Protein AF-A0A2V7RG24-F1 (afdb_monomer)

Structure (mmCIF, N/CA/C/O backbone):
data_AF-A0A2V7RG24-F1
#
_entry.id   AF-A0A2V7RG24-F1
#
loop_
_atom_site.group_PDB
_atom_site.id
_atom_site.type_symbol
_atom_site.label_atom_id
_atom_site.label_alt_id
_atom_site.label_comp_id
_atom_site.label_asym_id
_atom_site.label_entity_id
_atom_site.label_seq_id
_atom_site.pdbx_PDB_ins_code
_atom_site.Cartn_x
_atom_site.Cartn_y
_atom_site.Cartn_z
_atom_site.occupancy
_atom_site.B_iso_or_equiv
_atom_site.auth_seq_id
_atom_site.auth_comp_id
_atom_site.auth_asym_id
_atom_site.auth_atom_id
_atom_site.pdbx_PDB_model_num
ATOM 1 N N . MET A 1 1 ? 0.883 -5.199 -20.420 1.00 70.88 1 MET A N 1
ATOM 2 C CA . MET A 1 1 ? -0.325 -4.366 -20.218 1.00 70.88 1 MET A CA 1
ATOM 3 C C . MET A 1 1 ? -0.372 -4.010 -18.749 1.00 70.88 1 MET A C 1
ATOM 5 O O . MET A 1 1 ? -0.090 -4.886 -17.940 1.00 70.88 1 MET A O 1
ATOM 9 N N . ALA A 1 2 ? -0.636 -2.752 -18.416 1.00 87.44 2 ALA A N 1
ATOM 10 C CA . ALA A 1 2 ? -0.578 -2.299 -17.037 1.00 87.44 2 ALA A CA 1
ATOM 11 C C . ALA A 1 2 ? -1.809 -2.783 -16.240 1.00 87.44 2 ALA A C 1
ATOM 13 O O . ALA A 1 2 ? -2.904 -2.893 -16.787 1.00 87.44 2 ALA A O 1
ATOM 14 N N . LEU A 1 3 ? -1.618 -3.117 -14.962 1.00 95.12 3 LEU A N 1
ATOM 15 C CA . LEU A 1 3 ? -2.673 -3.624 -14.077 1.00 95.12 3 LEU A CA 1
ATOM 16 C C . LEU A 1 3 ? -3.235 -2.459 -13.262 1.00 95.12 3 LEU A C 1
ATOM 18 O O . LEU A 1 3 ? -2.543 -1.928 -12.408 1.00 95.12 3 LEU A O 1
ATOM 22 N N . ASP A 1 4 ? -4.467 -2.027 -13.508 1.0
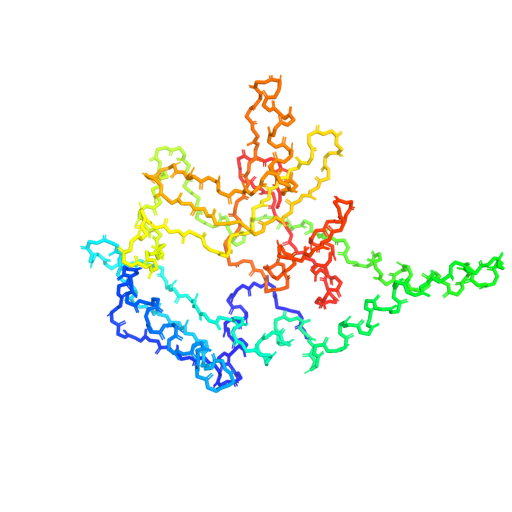0 91.94 4 ASP A N 1
ATOM 23 C CA . ASP A 1 4 ? -5.042 -0.782 -12.965 1.00 91.94 4 ASP A CA 1
ATOM 24 C C . ASP A 1 4 ? -5.511 -0.860 -11.508 1.00 91.94 4 ASP A C 1
ATOM 26 O O . ASP A 1 4 ? -5.854 0.160 -10.917 1.00 91.94 4 ASP A O 1
ATOM 30 N N . ASN A 1 5 ? -5.598 -2.052 -10.922 1.00 93.75 5 ASN A N 1
ATOM 31 C CA . ASN A 1 5 ? -6.055 -2.227 -9.545 1.00 93.75 5 ASN A CA 1
ATOM 32 C C . ASN A 1 5 ? -5.680 -3.606 -8.993 1.00 93.75 5 ASN A C 1
ATOM 34 O O . ASN A 1 5 ? -5.328 -4.526 -9.736 1.00 93.75 5 ASN A O 1
ATOM 38 N N . LEU A 1 6 ? -5.848 -3.769 -7.679 1.00 95.88 6 LEU A N 1
ATOM 39 C CA . LEU A 1 6 ? -5.594 -5.026 -6.982 1.00 95.88 6 LEU A CA 1
ATOM 40 C C . LEU A 1 6 ? -6.389 -6.217 -7.547 1.00 95.88 6 LEU A C 1
ATOM 42 O O . LEU A 1 6 ? -5.856 -7.321 -7.607 1.00 95.88 6 LEU A O 1
ATOM 46 N N . ARG A 1 7 ? -7.642 -6.029 -7.993 1.00 96.31 7 ARG A N 1
ATOM 47 C CA . ARG A 1 7 ? -8.449 -7.141 -8.537 1.00 96.31 7 ARG A CA 1
ATOM 48 C C . ARG A 1 7 ? -7.845 -7.686 -9.828 1.00 96.31 7 ARG A C 1
ATOM 50 O O . ARG A 1 7 ? -7.770 -8.899 -9.989 1.00 96.31 7 ARG A O 1
ATOM 57 N N . GLN A 1 8 ? -7.388 -6.803 -10.717 1.00 97.19 8 GLN A N 1
ATOM 58 C CA . GLN A 1 8 ? -6.679 -7.203 -11.933 1.00 97.19 8 GLN A CA 1
ATOM 59 C C . GLN A 1 8 ? -5.349 -7.881 -11.609 1.00 97.19 8 GLN A C 1
ATOM 61 O O . GLN A 1 8 ? -5.017 -8.874 -12.247 1.00 97.19 8 GLN A O 1
ATOM 66 N N . PHE A 1 9 ? -4.615 -7.400 -10.601 1.00 98.12 9 PHE A N 1
ATOM 67 C CA . PHE A 1 9 ? -3.367 -8.043 -10.195 1.00 98.12 9 PHE A CA 1
ATOM 68 C C . PHE A 1 9 ? -3.591 -9.457 -9.654 1.00 98.12 9 PHE A C 1
ATOM 70 O O . PHE A 1 9 ? -2.949 -10.392 -10.122 1.00 98.12 9 PHE A O 1
ATOM 77 N N . ILE A 1 10 ? -4.561 -9.640 -8.754 1.00 98.44 10 ILE A N 1
ATOM 78 C CA . ILE A 1 10 ? -4.939 -10.967 -8.249 1.00 98.44 10 ILE A CA 1
ATOM 79 C C . ILE A 1 10 ? -5.362 -11.882 -9.405 1.00 98.44 10 ILE A C 1
ATOM 81 O O . ILE A 1 10 ? -4.900 -13.016 -9.473 1.00 98.44 10 ILE A O 1
ATOM 85 N N . ALA A 1 11 ? -6.189 -11.393 -10.336 1.00 98.31 11 ALA A N 1
ATOM 86 C CA . ALA A 1 11 ? -6.625 -12.173 -11.493 1.00 98.31 11 ALA A CA 1
ATOM 87 C C . ALA A 1 11 ? -5.461 -12.563 -12.421 1.00 98.31 11 ALA A C 1
ATOM 89 O O . ALA A 1 11 ? -5.440 -13.674 -12.941 1.00 98.31 11 ALA A O 1
ATOM 90 N N . ALA A 1 12 ? -4.480 -11.677 -12.609 1.00 98.19 12 ALA A N 1
ATOM 91 C CA . ALA A 1 12 ? -3.292 -11.965 -13.405 1.00 98.19 12 ALA A CA 1
ATOM 92 C C . ALA A 1 12 ? -2.387 -13.017 -12.738 1.00 98.19 12 ALA A C 1
ATOM 94 O O . ALA A 1 12 ? -1.851 -13.882 -13.428 1.00 98.19 12 ALA A O 1
ATOM 95 N N . ILE A 1 13 ? -2.252 -12.985 -11.405 1.00 98.50 13 ILE A N 1
ATOM 96 C C
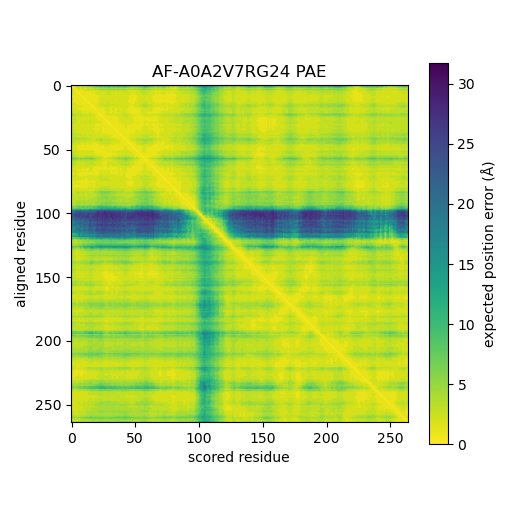A . ILE A 1 13 ? -1.537 -14.025 -10.648 1.00 98.50 13 ILE A CA 1
ATOM 97 C C . ILE A 1 13 ? -2.269 -15.375 -10.766 1.00 98.50 13 ILE A C 1
ATOM 99 O O . ILE A 1 13 ? -1.626 -16.395 -11.016 1.00 98.50 13 ILE A O 1
ATOM 103 N N . ASP A 1 14 ? -3.602 -15.373 -10.636 1.00 98.44 14 ASP A N 1
ATOM 104 C CA . ASP A 1 14 ? -4.465 -16.562 -10.766 1.00 98.44 14 ASP A CA 1
ATOM 105 C C . ASP A 1 14 ? -4.325 -17.196 -12.161 1.00 98.44 14 ASP A C 1
ATOM 107 O O . ASP A 1 14 ? -4.002 -18.374 -12.295 1.00 98.44 14 ASP A O 1
ATOM 111 N N . ALA A 1 15 ? -4.426 -16.382 -13.218 1.00 97.94 15 ALA A N 1
ATOM 112 C CA . ALA A 1 15 ? -4.224 -16.822 -14.599 1.00 97.94 15 ALA A CA 1
ATOM 113 C C . ALA A 1 15 ? -2.813 -17.390 -14.854 1.00 97.94 15 ALA A C 1
ATOM 115 O O . ALA A 1 15 ? -2.633 -18.246 -15.717 1.00 97.94 15 ALA A O 1
ATOM 116 N N . GLY A 1 16 ? -1.814 -16.926 -14.098 1.00 96.06 16 GLY A N 1
ATOM 117 C CA . GLY A 1 16 ? -0.440 -17.425 -14.129 1.00 96.06 16 GLY A CA 1
ATOM 118 C C . GLY A 1 16 ? -0.186 -18.676 -13.280 1.00 96.06 16 GLY A C 1
ATOM 119 O O . GLY A 1 16 ? 0.979 -19.084 -13.180 1.00 96.06 16 GLY A O 1
ATOM 120 N N . GLY A 1 17 ? -1.228 -19.244 -12.657 1.00 97.56 17 GLY A N 1
ATOM 121 C CA . GLY A 1 17 ? -1.174 -20.448 -11.823 1.00 97.56 17 GLY A CA 1
ATOM 122 C C . GLY A 1 17 ? -0.435 -20.269 -10.496 1.00 97.56 17 GLY A C 1
ATOM 123 O O . GLY A 1 17 ? 0.051 -21.248 -9.939 1.00 97.56 17 GLY A O 1
ATOM 124 N N . ASP A 1 18 ? -0.291 -19.031 -10.015 1.00 97.88 18 ASP A N 1
ATOM 125 C CA . ASP A 1 18 ? 0.556 -18.683 -8.862 1.00 97.88 18 ASP A CA 1
ATOM 126 C C . ASP A 1 18 ? -0.255 -18.109 -7.679 1.00 97.88 18 ASP A C 1
ATOM 128 O O . ASP A 1 18 ? 0.276 -17.436 -6.792 1.00 97.88 18 ASP A O 1
ATOM 132 N N . LEU A 1 19 ? -1.572 -18.357 -7.680 1.00 98.62 19 LEU A N 1
ATOM 133 C CA . LEU A 1 19 ? -2.505 -17.998 -6.614 1.00 98.62 19 LEU A CA 1
ATOM 134 C C . LEU A 1 19 ? -3.117 -19.262 -6.003 1.00 98.62 19 LEU A C 1
ATOM 136 O O . LEU A 1 19 ? -3.719 -20.071 -6.703 1.00 98.62 19 LEU A O 1
ATOM 140 N N . THR A 1 20 ? -3.064 -19.373 -4.680 1.00 98.56 20 THR A N 1
ATOM 141 C CA . THR A 1 20 ? -3.815 -20.376 -3.923 1.00 98.56 20 THR A CA 1
ATOM 142 C C . THR A 1 20 ? -4.988 -19.711 -3.216 1.00 98.56 20 THR A C 1
ATOM 144 O O . THR A 1 20 ? -4.822 -18.787 -2.415 1.00 98.56 20 THR A O 1
ATOM 147 N N . ARG A 1 21 ? -6.198 -20.205 -3.484 1.00 98.62 21 ARG A N 1
ATOM 148 C CA . ARG A 1 21 ? -7.413 -19.793 -2.773 1.00 98.62 21 ARG A CA 1
ATOM 149 C C . ARG A 1 21 ? -7.566 -20.633 -1.515 1.00 98.62 21 ARG A C 1
ATOM 151 O O . ARG A 1 21 ? -7.730 -21.847 -1.585 1.00 98.62 21 ARG A O 1
ATOM 158 N N . VAL A 1 22 ? -7.519 -19.978 -0.362 1.00 98.50 22 VAL A N 1
ATOM 159 C CA . VAL A 1 22 ? -7.785 -20.617 0.924 1.00 98.50 22 VAL A CA 1
ATOM 160 C C . VAL A 1 22 ? -9.263 -20.436 1.220 1.00 98.50 22 VAL A C 1
ATOM 162 O O . VAL A 1 22 ? -9.736 -19.347 1.561 1.00 98.50 22 VAL A O 1
ATOM 165 N N . GLU A 1 23 ? -10.009 -21.515 1.020 1.00 97.62 23 GLU A N 1
ATOM 166 C CA . GLU A 1 23 ? -11.434 -21.547 1.320 1.00 97.62 23 GLU A CA 1
ATOM 167 C C . GLU A 1 23 ? -11.694 -21.837 2.786 1.00 97.62 23 GLU A C 1
ATOM 169 O O . GLU A 1 23 ? -12.766 -21.504 3.260 1.00 97.62 23 GLU A O 1
ATOM 174 N N . HIS A 1 24 ? -10.768 -22.433 3.535 1.00 97.44 24 HIS A N 1
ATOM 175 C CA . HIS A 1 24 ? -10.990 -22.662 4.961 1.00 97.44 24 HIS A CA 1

= Work request =
An exact copy of the lines above, from the one containing "ATOM 111 N N" down to the one containing "ATOM 119 O O" and including both, is the whole answer; retype it and nothing else.

= Result of the exercise =
ATOM 111 N N . ALA A 1 15 ? -4.426 -16.382 -13.218 1.00 97.94 15 ALA A N 1
ATOM 112 C CA . ALA A 1 15 ? -4.224 -16.822 -14.599 1.00 97.94 15 ALA A CA 1
ATOM 113 C C . ALA A 1 15 ? -2.813 -17.390 -14.854 1.00 97.94 15 ALA A C 1
ATOM 115 O O . ALA A 1 15 ? -2.633 -18.246 -15.717 1.00 97.94 15 ALA A O 1
ATOM 116 N N . GLY A 1 16 ? -1.814 -16.926 -14.098 1.00 96.06 16 GLY A N 1
ATOM 117 C CA . GLY A 1 16 ? -0.440 -17.425 -14.129 1.00 96.06 16 GLY A CA 1
ATOM 118 C C . GLY A 1 16 ? -0.186 -18.676 -13.280 1.00 96.06 16 GLY A C 1
ATOM 119 O O . GLY A 1 16 ? 0.979 -19.084 -13.180 1.00 96.06 16 GLY A O 1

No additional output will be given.